The software controlled automotive systems comes under the category of safety critical system and in the recent past it has gained lot of attention due to the emerging challenges in its design. These systems uses up to 100 electronic control units (ECUs) communicating more than 2500 signals by using up to 5 different bus systems (Eyisi et al., 2013). These ECU’s control and monitor many vehicle subsystems such as anti-lock braking system (ABS), chassis control, vehicle stability, and engine control. A system is called a safety critical system when the human safety is at stake and dependent upon mechanical/electrical/automatic systems’ operation. In this paper the concentration is on the controlling software, which controls the safety critical system, but not on the any associated element meant for system operation.

The design and development of software module responsible for operational control of any system is a challenge for its precision. The high precision is expected in terms of reliability, functional safety, real-time behavior, resource sharing in operation etc. in order to ensure, zero defect system in any critical operations (Mössinger, 2010). Software failures in automotive systems may cause severe damages or loss of life. In recent past one-third of the car recalls was witnessed and understood that the failure is due to error in control software, which lead to system failure (Boulanger & Dao, 2008).. Here our analysis focused on reliability of the safety critical software system.

Software reliability is defined as the probability that the system will perform its intended functionality under specified design limits. Software reliability techniques are aimed at reducing or eliminating failures of software systems (Roshandel, 2004). In spite of rigorous validation and testing procedures, there are many accidents occurred leading to catastrophic failures and life-threatening situations. To circumvent such incidents research on failure analysis of safety critical system is of high importance to ascertain its reliability.

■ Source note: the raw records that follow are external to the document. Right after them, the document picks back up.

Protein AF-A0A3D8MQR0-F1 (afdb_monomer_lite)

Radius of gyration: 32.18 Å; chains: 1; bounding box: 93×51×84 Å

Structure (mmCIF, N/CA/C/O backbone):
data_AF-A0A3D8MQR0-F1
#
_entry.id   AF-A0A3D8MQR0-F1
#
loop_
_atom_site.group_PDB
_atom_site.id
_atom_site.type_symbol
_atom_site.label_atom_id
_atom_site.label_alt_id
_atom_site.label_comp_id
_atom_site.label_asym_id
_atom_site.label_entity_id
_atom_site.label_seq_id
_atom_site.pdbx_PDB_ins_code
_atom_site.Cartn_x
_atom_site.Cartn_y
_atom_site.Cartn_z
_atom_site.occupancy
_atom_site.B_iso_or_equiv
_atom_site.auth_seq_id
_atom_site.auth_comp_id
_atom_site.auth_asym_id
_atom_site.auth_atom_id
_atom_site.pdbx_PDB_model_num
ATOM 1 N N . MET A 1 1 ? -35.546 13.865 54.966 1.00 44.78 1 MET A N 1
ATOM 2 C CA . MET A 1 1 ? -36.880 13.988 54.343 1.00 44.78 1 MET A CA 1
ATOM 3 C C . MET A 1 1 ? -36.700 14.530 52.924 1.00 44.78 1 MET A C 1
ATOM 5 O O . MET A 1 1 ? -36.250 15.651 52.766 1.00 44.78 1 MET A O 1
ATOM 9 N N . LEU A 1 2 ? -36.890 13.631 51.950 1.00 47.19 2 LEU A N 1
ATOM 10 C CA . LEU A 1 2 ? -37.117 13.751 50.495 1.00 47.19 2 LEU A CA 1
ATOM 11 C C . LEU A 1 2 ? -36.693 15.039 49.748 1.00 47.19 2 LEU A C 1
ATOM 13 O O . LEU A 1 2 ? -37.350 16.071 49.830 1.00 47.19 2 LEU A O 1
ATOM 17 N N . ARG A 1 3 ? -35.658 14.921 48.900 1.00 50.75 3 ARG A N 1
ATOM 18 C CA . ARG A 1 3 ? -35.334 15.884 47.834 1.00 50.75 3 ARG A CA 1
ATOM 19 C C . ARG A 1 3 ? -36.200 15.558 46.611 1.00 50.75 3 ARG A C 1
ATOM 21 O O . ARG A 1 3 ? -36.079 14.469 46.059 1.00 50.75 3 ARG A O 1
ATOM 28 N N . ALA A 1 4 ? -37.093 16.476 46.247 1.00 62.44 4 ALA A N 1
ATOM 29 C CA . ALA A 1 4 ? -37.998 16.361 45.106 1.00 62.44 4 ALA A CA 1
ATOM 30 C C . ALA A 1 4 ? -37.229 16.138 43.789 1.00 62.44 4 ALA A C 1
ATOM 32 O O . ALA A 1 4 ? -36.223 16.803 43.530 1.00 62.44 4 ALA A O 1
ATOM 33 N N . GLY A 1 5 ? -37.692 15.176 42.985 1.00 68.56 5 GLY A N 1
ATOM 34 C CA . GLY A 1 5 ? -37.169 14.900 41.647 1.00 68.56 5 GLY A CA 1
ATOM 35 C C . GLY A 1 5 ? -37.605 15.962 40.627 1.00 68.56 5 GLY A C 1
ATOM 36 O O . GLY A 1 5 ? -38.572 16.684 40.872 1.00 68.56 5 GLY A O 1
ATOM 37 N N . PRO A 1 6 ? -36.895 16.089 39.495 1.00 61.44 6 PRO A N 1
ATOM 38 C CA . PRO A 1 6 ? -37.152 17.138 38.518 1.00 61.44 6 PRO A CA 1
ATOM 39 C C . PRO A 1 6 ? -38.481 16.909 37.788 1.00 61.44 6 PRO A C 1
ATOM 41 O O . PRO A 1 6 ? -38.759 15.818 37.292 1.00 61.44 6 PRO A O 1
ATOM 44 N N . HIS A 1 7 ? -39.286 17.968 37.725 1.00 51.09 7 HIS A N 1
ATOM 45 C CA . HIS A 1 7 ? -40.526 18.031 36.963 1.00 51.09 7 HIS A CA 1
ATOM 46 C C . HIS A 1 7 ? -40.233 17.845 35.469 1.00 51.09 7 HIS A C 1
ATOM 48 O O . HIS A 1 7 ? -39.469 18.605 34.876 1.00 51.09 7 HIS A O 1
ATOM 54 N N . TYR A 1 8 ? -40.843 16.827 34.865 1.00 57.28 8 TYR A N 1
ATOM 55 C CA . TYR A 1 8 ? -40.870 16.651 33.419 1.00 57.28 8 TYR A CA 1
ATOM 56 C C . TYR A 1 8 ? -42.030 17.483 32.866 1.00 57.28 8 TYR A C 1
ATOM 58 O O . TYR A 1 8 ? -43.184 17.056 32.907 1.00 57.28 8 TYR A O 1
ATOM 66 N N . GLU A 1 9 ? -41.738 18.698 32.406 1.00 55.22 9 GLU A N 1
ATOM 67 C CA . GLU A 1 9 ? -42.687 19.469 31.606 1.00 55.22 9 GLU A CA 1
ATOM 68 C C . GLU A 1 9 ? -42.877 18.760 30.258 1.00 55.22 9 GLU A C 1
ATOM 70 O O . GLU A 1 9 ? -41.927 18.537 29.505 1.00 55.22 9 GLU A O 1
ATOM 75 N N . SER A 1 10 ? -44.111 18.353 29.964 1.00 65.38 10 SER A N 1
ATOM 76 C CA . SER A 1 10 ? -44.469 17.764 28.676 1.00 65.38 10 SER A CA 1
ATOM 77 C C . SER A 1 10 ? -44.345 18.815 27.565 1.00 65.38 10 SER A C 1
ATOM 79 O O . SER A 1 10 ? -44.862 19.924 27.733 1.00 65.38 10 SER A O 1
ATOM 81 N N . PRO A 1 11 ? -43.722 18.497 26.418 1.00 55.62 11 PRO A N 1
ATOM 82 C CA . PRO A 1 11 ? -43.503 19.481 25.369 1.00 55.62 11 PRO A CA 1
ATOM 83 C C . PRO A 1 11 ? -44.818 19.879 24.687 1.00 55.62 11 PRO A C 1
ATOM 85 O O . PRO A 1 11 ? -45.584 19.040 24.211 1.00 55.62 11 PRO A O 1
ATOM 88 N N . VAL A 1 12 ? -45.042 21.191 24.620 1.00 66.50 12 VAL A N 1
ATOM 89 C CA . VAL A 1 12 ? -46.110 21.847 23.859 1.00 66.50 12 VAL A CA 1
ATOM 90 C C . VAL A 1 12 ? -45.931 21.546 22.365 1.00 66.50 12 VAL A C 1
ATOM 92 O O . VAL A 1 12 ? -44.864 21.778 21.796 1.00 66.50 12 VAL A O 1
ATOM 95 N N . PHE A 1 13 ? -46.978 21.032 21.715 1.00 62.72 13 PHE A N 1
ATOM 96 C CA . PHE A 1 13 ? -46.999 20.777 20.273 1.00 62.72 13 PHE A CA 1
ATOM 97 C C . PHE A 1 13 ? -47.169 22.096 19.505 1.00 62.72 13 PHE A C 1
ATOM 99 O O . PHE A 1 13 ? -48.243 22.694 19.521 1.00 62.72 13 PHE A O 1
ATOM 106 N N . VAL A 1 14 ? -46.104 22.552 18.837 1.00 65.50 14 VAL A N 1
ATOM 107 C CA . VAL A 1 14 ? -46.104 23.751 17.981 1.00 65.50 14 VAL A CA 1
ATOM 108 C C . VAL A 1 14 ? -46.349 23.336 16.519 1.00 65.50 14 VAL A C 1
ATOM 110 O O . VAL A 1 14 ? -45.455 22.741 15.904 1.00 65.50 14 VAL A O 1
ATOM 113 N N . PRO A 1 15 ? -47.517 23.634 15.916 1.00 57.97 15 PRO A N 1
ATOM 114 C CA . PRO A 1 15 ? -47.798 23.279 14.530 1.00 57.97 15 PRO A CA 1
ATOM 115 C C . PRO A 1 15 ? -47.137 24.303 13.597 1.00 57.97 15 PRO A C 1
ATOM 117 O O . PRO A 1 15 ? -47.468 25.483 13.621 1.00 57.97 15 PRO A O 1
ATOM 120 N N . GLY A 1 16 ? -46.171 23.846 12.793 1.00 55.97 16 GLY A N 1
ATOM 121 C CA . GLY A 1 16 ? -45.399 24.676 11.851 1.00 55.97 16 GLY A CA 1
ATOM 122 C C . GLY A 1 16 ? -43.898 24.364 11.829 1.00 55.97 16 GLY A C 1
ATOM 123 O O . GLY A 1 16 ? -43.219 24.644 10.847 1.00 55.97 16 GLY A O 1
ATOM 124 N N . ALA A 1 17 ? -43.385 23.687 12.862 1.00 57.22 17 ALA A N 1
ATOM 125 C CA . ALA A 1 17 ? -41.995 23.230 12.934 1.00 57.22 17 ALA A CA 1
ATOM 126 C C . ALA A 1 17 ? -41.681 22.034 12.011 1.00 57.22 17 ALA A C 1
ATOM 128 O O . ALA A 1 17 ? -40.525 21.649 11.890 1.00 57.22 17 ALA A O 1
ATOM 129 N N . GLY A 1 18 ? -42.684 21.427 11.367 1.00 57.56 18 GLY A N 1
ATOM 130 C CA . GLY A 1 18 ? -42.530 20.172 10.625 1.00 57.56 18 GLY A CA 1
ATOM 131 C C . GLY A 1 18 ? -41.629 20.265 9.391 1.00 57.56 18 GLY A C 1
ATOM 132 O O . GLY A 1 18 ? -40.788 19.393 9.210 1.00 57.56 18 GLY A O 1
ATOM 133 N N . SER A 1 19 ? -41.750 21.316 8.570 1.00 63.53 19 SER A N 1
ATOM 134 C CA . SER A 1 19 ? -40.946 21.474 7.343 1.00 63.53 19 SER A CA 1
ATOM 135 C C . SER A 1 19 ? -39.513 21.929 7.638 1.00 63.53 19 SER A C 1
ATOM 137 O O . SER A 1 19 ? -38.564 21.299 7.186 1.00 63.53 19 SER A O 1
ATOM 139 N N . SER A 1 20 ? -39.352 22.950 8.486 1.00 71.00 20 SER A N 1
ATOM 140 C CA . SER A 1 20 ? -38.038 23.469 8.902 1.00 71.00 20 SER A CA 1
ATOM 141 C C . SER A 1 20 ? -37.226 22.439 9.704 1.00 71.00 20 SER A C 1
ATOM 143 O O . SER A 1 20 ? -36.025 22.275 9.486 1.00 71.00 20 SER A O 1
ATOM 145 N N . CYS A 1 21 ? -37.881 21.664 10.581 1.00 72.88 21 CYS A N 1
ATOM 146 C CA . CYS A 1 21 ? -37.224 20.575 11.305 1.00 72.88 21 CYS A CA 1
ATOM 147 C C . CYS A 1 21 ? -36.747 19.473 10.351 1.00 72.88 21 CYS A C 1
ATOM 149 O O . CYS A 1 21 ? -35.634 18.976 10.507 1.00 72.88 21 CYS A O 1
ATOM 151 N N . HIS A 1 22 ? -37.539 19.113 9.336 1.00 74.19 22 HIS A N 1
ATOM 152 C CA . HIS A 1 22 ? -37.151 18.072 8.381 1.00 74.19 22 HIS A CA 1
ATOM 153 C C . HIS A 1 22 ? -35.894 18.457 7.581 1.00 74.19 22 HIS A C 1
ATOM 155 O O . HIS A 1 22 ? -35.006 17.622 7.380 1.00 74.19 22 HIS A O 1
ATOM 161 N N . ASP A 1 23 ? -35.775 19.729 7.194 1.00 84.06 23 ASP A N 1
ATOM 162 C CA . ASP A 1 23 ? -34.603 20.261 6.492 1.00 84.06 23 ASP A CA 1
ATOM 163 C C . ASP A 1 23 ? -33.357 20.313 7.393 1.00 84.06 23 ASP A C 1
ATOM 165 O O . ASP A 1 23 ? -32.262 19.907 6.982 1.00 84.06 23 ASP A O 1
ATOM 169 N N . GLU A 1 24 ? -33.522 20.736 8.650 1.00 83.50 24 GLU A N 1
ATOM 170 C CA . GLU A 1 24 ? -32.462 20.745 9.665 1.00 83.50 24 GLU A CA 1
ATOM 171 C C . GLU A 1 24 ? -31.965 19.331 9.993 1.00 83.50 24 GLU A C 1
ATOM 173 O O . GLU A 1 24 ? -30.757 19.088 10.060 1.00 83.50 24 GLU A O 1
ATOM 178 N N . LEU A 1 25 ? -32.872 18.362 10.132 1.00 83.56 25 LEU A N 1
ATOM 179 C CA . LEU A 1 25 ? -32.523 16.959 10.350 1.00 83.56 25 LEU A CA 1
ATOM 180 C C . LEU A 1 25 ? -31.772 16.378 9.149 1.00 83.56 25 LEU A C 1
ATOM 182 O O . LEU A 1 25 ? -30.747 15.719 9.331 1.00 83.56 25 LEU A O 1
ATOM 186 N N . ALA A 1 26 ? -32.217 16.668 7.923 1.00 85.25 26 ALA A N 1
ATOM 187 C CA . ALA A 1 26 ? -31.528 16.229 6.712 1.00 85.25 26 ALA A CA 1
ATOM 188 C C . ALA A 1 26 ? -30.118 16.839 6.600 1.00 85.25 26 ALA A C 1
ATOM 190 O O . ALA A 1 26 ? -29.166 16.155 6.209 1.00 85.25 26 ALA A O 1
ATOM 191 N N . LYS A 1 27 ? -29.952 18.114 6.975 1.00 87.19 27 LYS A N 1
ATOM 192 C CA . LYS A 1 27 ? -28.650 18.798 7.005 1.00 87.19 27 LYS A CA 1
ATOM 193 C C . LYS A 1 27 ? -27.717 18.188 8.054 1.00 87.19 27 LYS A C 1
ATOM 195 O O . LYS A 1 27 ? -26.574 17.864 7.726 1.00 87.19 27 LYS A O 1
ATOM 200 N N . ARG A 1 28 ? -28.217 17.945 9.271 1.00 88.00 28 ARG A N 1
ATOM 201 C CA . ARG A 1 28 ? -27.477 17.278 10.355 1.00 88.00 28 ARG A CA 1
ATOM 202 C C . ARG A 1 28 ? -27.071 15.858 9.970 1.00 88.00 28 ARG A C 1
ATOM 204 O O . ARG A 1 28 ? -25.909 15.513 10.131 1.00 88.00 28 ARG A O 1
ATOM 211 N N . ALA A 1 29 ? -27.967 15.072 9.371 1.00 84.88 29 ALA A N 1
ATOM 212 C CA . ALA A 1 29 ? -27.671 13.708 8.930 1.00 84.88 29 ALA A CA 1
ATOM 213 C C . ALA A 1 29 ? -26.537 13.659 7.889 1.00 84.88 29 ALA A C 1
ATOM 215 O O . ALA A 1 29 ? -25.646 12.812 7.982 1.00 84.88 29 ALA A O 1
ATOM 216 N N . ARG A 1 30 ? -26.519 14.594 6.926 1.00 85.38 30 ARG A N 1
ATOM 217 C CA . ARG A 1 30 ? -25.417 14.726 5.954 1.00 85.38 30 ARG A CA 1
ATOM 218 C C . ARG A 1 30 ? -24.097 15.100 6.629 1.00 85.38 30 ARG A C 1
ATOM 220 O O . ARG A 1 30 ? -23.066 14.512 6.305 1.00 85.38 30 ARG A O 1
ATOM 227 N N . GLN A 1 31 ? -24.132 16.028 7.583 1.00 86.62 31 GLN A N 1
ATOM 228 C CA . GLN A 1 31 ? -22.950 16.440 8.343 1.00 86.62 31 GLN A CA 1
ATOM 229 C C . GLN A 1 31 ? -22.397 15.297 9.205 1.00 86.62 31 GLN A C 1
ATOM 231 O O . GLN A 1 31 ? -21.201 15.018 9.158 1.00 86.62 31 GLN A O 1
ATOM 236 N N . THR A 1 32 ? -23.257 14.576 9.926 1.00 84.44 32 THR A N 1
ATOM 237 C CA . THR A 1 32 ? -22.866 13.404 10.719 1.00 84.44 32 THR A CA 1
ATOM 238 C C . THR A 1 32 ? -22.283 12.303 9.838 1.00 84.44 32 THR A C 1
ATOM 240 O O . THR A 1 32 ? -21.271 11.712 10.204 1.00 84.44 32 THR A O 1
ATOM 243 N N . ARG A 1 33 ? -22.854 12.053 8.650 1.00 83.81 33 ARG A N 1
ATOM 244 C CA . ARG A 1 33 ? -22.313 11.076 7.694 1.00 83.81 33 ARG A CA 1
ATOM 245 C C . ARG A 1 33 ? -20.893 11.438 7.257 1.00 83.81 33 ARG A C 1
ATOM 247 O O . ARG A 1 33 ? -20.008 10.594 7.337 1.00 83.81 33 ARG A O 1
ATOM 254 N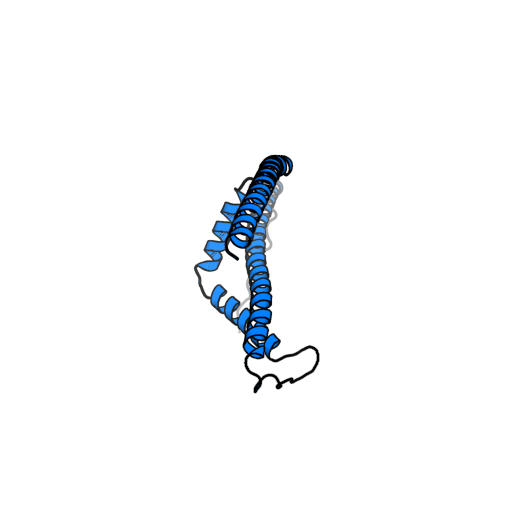 N . ALA A 1 34 ? -20.661 12.697 6.886 1.00 81.88 34 ALA A N 1
ATOM 255 C CA . ALA A 1 34 ? -19.339 13.164 6.473 1.00 81.88 34 ALA A CA 1
ATOM 256 C C . ALA A 1 34 ? -18.287 13.027 7.589 1.00 81.88 34 ALA A C 1
ATOM 258 O O . ALA A 1 34 ? -17.159 12.626 7.312 1.00 81.88 34 ALA A O 1
ATOM 259 N N . ILE A 1 35 ? -18.660 13.308 8.842 1.00 82.06 35 ILE A N 1
ATOM 260 C CA . ILE A 1 35 ? -17.774 13.150 10.008 1.00 82.06 35 ILE A CA 1
ATOM 261 C C . ILE A 1 35 ? -17.457 11.667 10.250 1.00 82.06 35 ILE A C 1
ATOM 263 O O . ILE A 1 35 ? -16.293 11.293 10.394 1.00 82.06 35 ILE A O 1
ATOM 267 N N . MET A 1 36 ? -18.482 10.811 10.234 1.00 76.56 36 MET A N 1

Designing for reliability is a systematic approach, which must be established in the early design stages with the sole objective of reducing the number of failures (Garg, 2015; Garg, Rani, & Sharma, 2014). This can be accomplished by the extensive implementation of design analyses, evaluations, testing and simulation techniques that can optimize and assess reliability. The objectives of the reliability assessment are: to identify potential hazards, to translate reliability requirements as functional requirements and to provide design assessment in the on-going design. Lutz et al have recommended that include validity checking for input, error handling, overflow protection and behavior of the system under unexpected conditions as requirements for defensive design (Lutz, 1993). In pursuing towards this, we have proposed a framework to study the probability of occurrence of software failures. This helps to assess the reliability and the number of errors associated in the controlling software. This leads to understand the relationship between the reliability and safety of the controlling software. Software failure occurs due to various reasons, one of the reason is due to missteps made during design phase, that are often challenging to visualize, categorize and debug (Xie & Lyu, 1996). The software reliability is estimated using the failure statistics observed in various situations of system operation. The observations are made at various critical points of occurrence for devising a more accurate failure prediction system.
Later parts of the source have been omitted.